“目前为止,没事。”
“明楼那工作,你现在得避避风头了。”
“我知道,”丁薇道,“所以我现在除了安心养胎,什么也不做。”
见明堂杯子里的茶水不多,丁薇给他添了茶,继续道:“特高课的新长官刚刚到,你那边最近也少活动。新官上任,上海滩最近又别想平静了。”
“可不是,香港也是日本人的囊中之物了。”
丁薇问:“香港怎么了?”
“英国的警察已经撤走了,你说这种情况,日本人把香港拿下还需多久?”
丁薇叹了口气:“我本来想把大姐送去香港的,现在看……哎。”
“你也别急,你这肚子……”明堂看了看大小,“还有两个月?”
“哪那么快?得明年初春呢!”
“都十一月底,也快了。”明堂喝了口茶,“还是你家明楼有本事,这样的好茶,现在是有钱也买不了几两来的。”
“大哥喜欢就常来喝。”丁薇说,“我让阿香多备几个菜,留下来吃过午饭再走。”
“别忙了。”明堂摆摆手,“我再坐一会就得走。”
注意到明堂眉间的焦虑,丁薇问:“事情很麻烦?虽然我行动上帮不了你,但说不定能给你出个主意。”
“别,这事你能不知道就别知道,为你好。”
见明堂不说,丁薇也不再追问,她只是觉得自己欠了明堂人情,陈秘书帮过她,有机会她也想帮明堂一把。既然明堂拒绝,她也不强求。
又闲聊了片刻,明堂起身告辞。丁薇送到门口,空旷的花园里,只有明堂的司机在车里候着。
“你特地来一趟,就这么无功而返?”
明堂笑了笑:“明家要添丁,这消息我知道了这么久才来看看你,不管是作为堂哥,还是你继父的旧友,我都是失职的。”
明堂突然的温情让丁薇略一晃神。
“怎么?吓到了?”
“明堂哥你突然这么……”丁薇有些哽咽,“明堂哥,谢谢。”
明堂轻轻拍了拍她的肩:“天冷了,外面风大,回屋去吧!你记着,明家不能散。”
李小凤,死在横田中佐上任后一个月。
梅机关的消息向来保密得极好,待周佛海知道李小凤被处决消息的时候,想来李小凤已经尸骨无存了。
自李小凤被捕后,王天风越发得到重用。论能力,王天风的确高于梁仲春,因此在76里,梁仲春竟隐隐有被架空之势。好在梁仲春如今看开了,加上王天风对梁仲春很尊重,不抢功,不垃踩,又有丁薇的面子关系,76号倒还是维持着表面上的和谐。
小年很快到了。
周佛海让她夫人出面,邀请了几家政府官员家属小聚,明家也在其中。虽然丁薇有孕,但她一向和周夫人维持着不错的关系,自然也出席了。饭后,男人们讨论政治,几家夫人刚好凑了两桌麻将,剩下丁薇一人,她玩的不好,干脆在沙发上拿了些书打发时间。

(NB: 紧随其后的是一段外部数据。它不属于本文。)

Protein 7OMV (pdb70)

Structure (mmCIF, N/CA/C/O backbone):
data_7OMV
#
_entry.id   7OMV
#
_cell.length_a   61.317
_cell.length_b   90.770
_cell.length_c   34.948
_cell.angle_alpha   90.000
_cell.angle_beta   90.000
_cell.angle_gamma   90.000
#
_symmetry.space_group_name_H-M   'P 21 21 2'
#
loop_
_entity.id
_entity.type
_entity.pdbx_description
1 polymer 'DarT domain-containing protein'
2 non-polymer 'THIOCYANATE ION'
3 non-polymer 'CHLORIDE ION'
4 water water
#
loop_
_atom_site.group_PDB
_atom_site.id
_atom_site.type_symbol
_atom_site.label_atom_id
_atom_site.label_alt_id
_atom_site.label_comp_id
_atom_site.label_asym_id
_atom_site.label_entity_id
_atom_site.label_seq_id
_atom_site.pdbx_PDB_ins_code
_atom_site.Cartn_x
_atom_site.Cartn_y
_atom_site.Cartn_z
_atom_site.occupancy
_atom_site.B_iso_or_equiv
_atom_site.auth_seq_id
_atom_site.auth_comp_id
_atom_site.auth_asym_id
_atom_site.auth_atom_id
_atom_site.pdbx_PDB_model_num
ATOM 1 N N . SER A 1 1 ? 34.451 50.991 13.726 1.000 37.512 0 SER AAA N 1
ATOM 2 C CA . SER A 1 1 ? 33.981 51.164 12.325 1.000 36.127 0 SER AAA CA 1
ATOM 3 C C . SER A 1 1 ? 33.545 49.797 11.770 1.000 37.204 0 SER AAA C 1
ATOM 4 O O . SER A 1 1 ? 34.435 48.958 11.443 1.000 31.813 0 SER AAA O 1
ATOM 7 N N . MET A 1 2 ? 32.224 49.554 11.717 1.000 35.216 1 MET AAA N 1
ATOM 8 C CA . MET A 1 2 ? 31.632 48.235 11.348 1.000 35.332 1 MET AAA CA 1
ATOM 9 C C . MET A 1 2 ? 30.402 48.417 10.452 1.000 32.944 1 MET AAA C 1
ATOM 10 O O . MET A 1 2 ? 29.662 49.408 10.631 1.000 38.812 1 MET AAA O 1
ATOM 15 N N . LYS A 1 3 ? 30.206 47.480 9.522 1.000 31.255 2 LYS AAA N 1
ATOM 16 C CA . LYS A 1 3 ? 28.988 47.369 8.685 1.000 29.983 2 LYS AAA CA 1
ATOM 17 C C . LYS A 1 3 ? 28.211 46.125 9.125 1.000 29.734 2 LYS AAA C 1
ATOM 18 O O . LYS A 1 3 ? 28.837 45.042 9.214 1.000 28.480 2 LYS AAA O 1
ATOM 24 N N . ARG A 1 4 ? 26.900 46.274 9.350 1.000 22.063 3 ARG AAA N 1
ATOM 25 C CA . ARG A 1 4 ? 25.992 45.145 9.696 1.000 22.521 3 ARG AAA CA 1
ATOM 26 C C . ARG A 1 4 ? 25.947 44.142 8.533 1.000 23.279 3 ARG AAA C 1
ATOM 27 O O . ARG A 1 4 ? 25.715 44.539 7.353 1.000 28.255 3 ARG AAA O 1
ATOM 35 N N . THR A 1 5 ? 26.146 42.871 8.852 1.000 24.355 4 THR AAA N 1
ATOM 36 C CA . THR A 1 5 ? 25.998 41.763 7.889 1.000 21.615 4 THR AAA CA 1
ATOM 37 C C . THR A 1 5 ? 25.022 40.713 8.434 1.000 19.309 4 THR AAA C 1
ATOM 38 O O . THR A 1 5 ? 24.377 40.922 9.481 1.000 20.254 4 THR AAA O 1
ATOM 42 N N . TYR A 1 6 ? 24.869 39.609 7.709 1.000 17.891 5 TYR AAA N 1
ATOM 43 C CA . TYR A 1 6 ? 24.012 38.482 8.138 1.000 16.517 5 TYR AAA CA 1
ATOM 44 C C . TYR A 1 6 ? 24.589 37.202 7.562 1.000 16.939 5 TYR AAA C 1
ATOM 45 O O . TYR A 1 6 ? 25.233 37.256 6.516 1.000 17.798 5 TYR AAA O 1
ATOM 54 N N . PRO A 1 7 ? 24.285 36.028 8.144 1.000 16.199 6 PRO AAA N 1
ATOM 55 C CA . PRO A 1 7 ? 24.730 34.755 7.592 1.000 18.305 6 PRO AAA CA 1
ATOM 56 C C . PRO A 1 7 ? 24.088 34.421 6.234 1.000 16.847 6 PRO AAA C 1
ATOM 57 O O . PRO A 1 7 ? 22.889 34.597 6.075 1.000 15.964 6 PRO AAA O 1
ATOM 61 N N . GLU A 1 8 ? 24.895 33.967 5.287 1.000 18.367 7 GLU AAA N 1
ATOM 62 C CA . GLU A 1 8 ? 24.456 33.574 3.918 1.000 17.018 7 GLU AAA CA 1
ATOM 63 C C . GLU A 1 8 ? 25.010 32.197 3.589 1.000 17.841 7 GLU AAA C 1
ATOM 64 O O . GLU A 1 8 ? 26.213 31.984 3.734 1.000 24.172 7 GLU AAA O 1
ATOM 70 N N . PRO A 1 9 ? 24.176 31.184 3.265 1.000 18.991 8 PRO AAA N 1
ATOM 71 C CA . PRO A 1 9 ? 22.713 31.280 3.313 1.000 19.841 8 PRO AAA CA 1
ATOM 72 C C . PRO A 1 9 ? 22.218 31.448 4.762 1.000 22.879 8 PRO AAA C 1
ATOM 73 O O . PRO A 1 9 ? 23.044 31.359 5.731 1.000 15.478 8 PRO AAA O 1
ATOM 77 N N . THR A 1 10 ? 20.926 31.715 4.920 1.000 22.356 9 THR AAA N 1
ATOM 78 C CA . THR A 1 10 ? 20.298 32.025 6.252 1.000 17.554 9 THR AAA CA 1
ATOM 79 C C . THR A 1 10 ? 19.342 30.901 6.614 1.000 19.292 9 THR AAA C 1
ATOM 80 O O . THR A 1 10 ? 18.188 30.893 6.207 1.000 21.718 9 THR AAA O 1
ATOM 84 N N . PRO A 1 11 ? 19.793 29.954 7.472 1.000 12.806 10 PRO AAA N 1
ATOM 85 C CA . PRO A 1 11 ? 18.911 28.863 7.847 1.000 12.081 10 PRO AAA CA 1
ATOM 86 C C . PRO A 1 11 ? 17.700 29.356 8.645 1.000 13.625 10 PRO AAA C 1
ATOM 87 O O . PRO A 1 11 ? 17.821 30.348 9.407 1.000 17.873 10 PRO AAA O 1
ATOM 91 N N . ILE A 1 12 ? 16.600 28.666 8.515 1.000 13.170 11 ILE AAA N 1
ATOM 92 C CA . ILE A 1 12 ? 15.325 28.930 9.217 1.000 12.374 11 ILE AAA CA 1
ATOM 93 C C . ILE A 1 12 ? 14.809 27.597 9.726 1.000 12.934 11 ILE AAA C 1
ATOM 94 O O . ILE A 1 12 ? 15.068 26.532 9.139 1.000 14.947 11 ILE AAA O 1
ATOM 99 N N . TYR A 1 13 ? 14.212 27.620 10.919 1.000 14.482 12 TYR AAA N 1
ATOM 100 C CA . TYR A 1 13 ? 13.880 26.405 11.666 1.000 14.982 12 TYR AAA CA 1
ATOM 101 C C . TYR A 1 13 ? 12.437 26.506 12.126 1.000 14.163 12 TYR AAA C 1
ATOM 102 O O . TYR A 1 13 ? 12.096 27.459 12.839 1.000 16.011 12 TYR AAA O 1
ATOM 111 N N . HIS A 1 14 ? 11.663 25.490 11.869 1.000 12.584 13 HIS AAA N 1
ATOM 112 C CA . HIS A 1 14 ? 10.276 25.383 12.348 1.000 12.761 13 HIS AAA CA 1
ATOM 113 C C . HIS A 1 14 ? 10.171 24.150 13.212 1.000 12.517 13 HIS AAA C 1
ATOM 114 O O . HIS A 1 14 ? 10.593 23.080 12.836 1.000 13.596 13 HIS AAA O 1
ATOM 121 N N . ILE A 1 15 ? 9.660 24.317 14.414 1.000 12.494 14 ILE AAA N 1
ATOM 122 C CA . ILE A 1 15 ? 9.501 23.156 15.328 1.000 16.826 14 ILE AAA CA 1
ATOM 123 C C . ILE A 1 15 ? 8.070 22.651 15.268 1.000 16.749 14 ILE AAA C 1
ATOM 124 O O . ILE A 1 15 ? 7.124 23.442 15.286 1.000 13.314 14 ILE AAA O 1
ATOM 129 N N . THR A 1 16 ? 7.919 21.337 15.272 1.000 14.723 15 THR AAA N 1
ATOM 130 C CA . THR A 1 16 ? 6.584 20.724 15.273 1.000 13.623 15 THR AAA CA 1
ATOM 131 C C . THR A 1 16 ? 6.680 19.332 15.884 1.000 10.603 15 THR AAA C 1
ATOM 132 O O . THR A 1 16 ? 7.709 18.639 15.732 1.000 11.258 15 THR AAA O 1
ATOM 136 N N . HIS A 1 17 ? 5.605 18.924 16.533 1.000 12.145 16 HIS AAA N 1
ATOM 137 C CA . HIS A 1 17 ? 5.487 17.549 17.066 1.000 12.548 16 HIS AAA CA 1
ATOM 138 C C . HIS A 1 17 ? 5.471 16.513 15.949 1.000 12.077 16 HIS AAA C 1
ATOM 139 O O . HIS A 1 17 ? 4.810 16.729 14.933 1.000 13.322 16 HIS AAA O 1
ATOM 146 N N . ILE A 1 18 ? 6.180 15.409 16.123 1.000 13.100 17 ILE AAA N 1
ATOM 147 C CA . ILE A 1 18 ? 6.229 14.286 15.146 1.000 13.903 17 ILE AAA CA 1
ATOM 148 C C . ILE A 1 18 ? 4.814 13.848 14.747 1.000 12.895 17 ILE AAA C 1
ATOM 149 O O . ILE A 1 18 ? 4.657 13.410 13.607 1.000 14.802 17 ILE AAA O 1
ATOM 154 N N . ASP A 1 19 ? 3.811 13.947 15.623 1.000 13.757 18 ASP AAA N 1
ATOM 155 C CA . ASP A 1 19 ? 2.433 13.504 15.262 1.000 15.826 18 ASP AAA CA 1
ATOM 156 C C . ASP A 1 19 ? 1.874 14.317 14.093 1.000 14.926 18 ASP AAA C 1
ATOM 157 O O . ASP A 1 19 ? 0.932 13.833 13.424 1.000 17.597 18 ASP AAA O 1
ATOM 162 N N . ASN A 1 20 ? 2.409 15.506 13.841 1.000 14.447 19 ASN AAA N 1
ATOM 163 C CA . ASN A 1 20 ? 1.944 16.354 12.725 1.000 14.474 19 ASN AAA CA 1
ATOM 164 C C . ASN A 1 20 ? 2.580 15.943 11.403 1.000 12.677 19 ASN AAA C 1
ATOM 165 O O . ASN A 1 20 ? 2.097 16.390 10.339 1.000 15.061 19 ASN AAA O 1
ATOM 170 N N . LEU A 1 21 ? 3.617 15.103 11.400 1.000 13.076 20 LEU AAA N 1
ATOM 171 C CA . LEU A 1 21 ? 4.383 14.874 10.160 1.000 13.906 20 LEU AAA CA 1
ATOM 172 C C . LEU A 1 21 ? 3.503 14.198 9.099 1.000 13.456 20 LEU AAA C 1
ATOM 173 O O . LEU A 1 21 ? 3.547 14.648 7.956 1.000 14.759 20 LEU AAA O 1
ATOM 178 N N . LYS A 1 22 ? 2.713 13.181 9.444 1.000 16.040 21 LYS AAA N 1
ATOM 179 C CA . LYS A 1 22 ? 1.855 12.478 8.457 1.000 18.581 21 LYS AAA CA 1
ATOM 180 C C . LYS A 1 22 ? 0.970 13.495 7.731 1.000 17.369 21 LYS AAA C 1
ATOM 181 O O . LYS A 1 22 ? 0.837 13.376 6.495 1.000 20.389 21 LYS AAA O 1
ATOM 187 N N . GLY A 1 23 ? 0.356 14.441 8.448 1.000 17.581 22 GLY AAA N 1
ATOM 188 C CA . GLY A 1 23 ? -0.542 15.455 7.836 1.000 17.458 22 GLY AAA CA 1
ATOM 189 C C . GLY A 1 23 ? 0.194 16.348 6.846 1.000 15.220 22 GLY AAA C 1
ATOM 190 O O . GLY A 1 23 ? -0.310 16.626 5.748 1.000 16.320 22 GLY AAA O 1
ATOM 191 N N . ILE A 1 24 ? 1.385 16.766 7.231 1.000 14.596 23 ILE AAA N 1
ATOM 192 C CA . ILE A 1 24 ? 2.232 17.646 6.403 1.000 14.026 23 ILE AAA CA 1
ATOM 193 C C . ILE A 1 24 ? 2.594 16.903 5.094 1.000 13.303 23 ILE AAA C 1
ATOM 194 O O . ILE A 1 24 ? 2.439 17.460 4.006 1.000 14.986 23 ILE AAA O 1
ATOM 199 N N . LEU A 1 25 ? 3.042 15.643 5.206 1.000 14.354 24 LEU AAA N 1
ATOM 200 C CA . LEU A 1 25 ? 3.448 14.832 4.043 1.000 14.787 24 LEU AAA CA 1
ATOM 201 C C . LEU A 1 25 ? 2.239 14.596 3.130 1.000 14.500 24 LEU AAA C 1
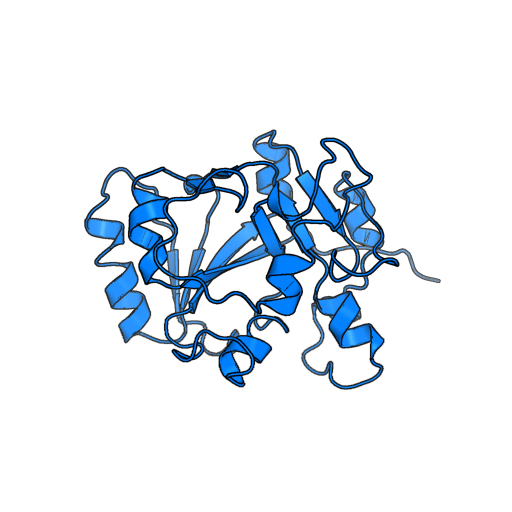ATOM 202 O O . LEU A 1 25 ? 2.386 14.666 1.880 1.000 16.896 24 LEU AAA O 1
ATOM 207 N N . ARG A 1 26 ? 1.068 14.338 3.720 1.000 16.206 25 ARG AAA N 1
ATOM 208 C CA . ARG A 1 26 ? -0.126 14.066 2.892 1.000 18.550 25 ARG AAA CA 1
ATOM 209 C C . ARG A 1 26 ? -0.540 15.326 2.105 1.000 17.680 25 ARG AAA C 1
ATOM 210 O O . ARG A 1 26 ? -0.837 15.185 0.921 1.000 19.513 25 ARG AAA O 1
ATOM 218 N N . MET A 1 27 ? -0.503 16.509 2.742 1.000 17.564 26 MET AAA N 1
ATOM 219 C CA A MET A 1 27 ? -0.905 17.821 2.148 0.600 16.923 26 MET AAA CA 1
ATOM 220 C CA B MET A 1 27 ? -0.909 17.798 2.118 0.400 18.119 26 MET AAA CA 1
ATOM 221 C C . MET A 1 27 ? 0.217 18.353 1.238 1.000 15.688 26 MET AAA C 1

昏黄的灯光突然被挡住,丁薇抬头,只见周佛海手里左手红酒,右手玻璃杯:“我夫人千叮咛万嘱咐,说是孕妇不宜饮酒,我让下人给你倒了杯温水。”
“有劳周先生。”
一杯温水而已,周佛海完全可以让下人端来,特地亲自来,应该是有话要说。
果不其然,他在沙发上坐下,道:“日本人有辆装了黄金的铁甲车被劫了,这事听说了吗?”
丁薇微微点了点头:“略有耳闻。事发四川路、汉口路交界,是二宝的辖区,他和我提起过这事。幕后之人查出来了?”
日本人的金砖要从江海关运往正金银行,两个地方都在外滩,相隔很近。但日本人为了掩人耳目,将黄金装入铁甲车,由江海关后门,经四川路向北,再折入汉口路向东转入外滩。有人在四川路、汉口路转角处设下埋伏,当铁甲车驶来时,拦车抢劫。铁甲车被迫停住,车上的司机一看势头不对,赶忙拔出车钥匙,跳出车外逃得无影无踪。劫匪们跳进车子,不见了车钥匙,车子既不能开,又响起了警笛。眼看到手的黄金,却落了空,只得弃车而逃。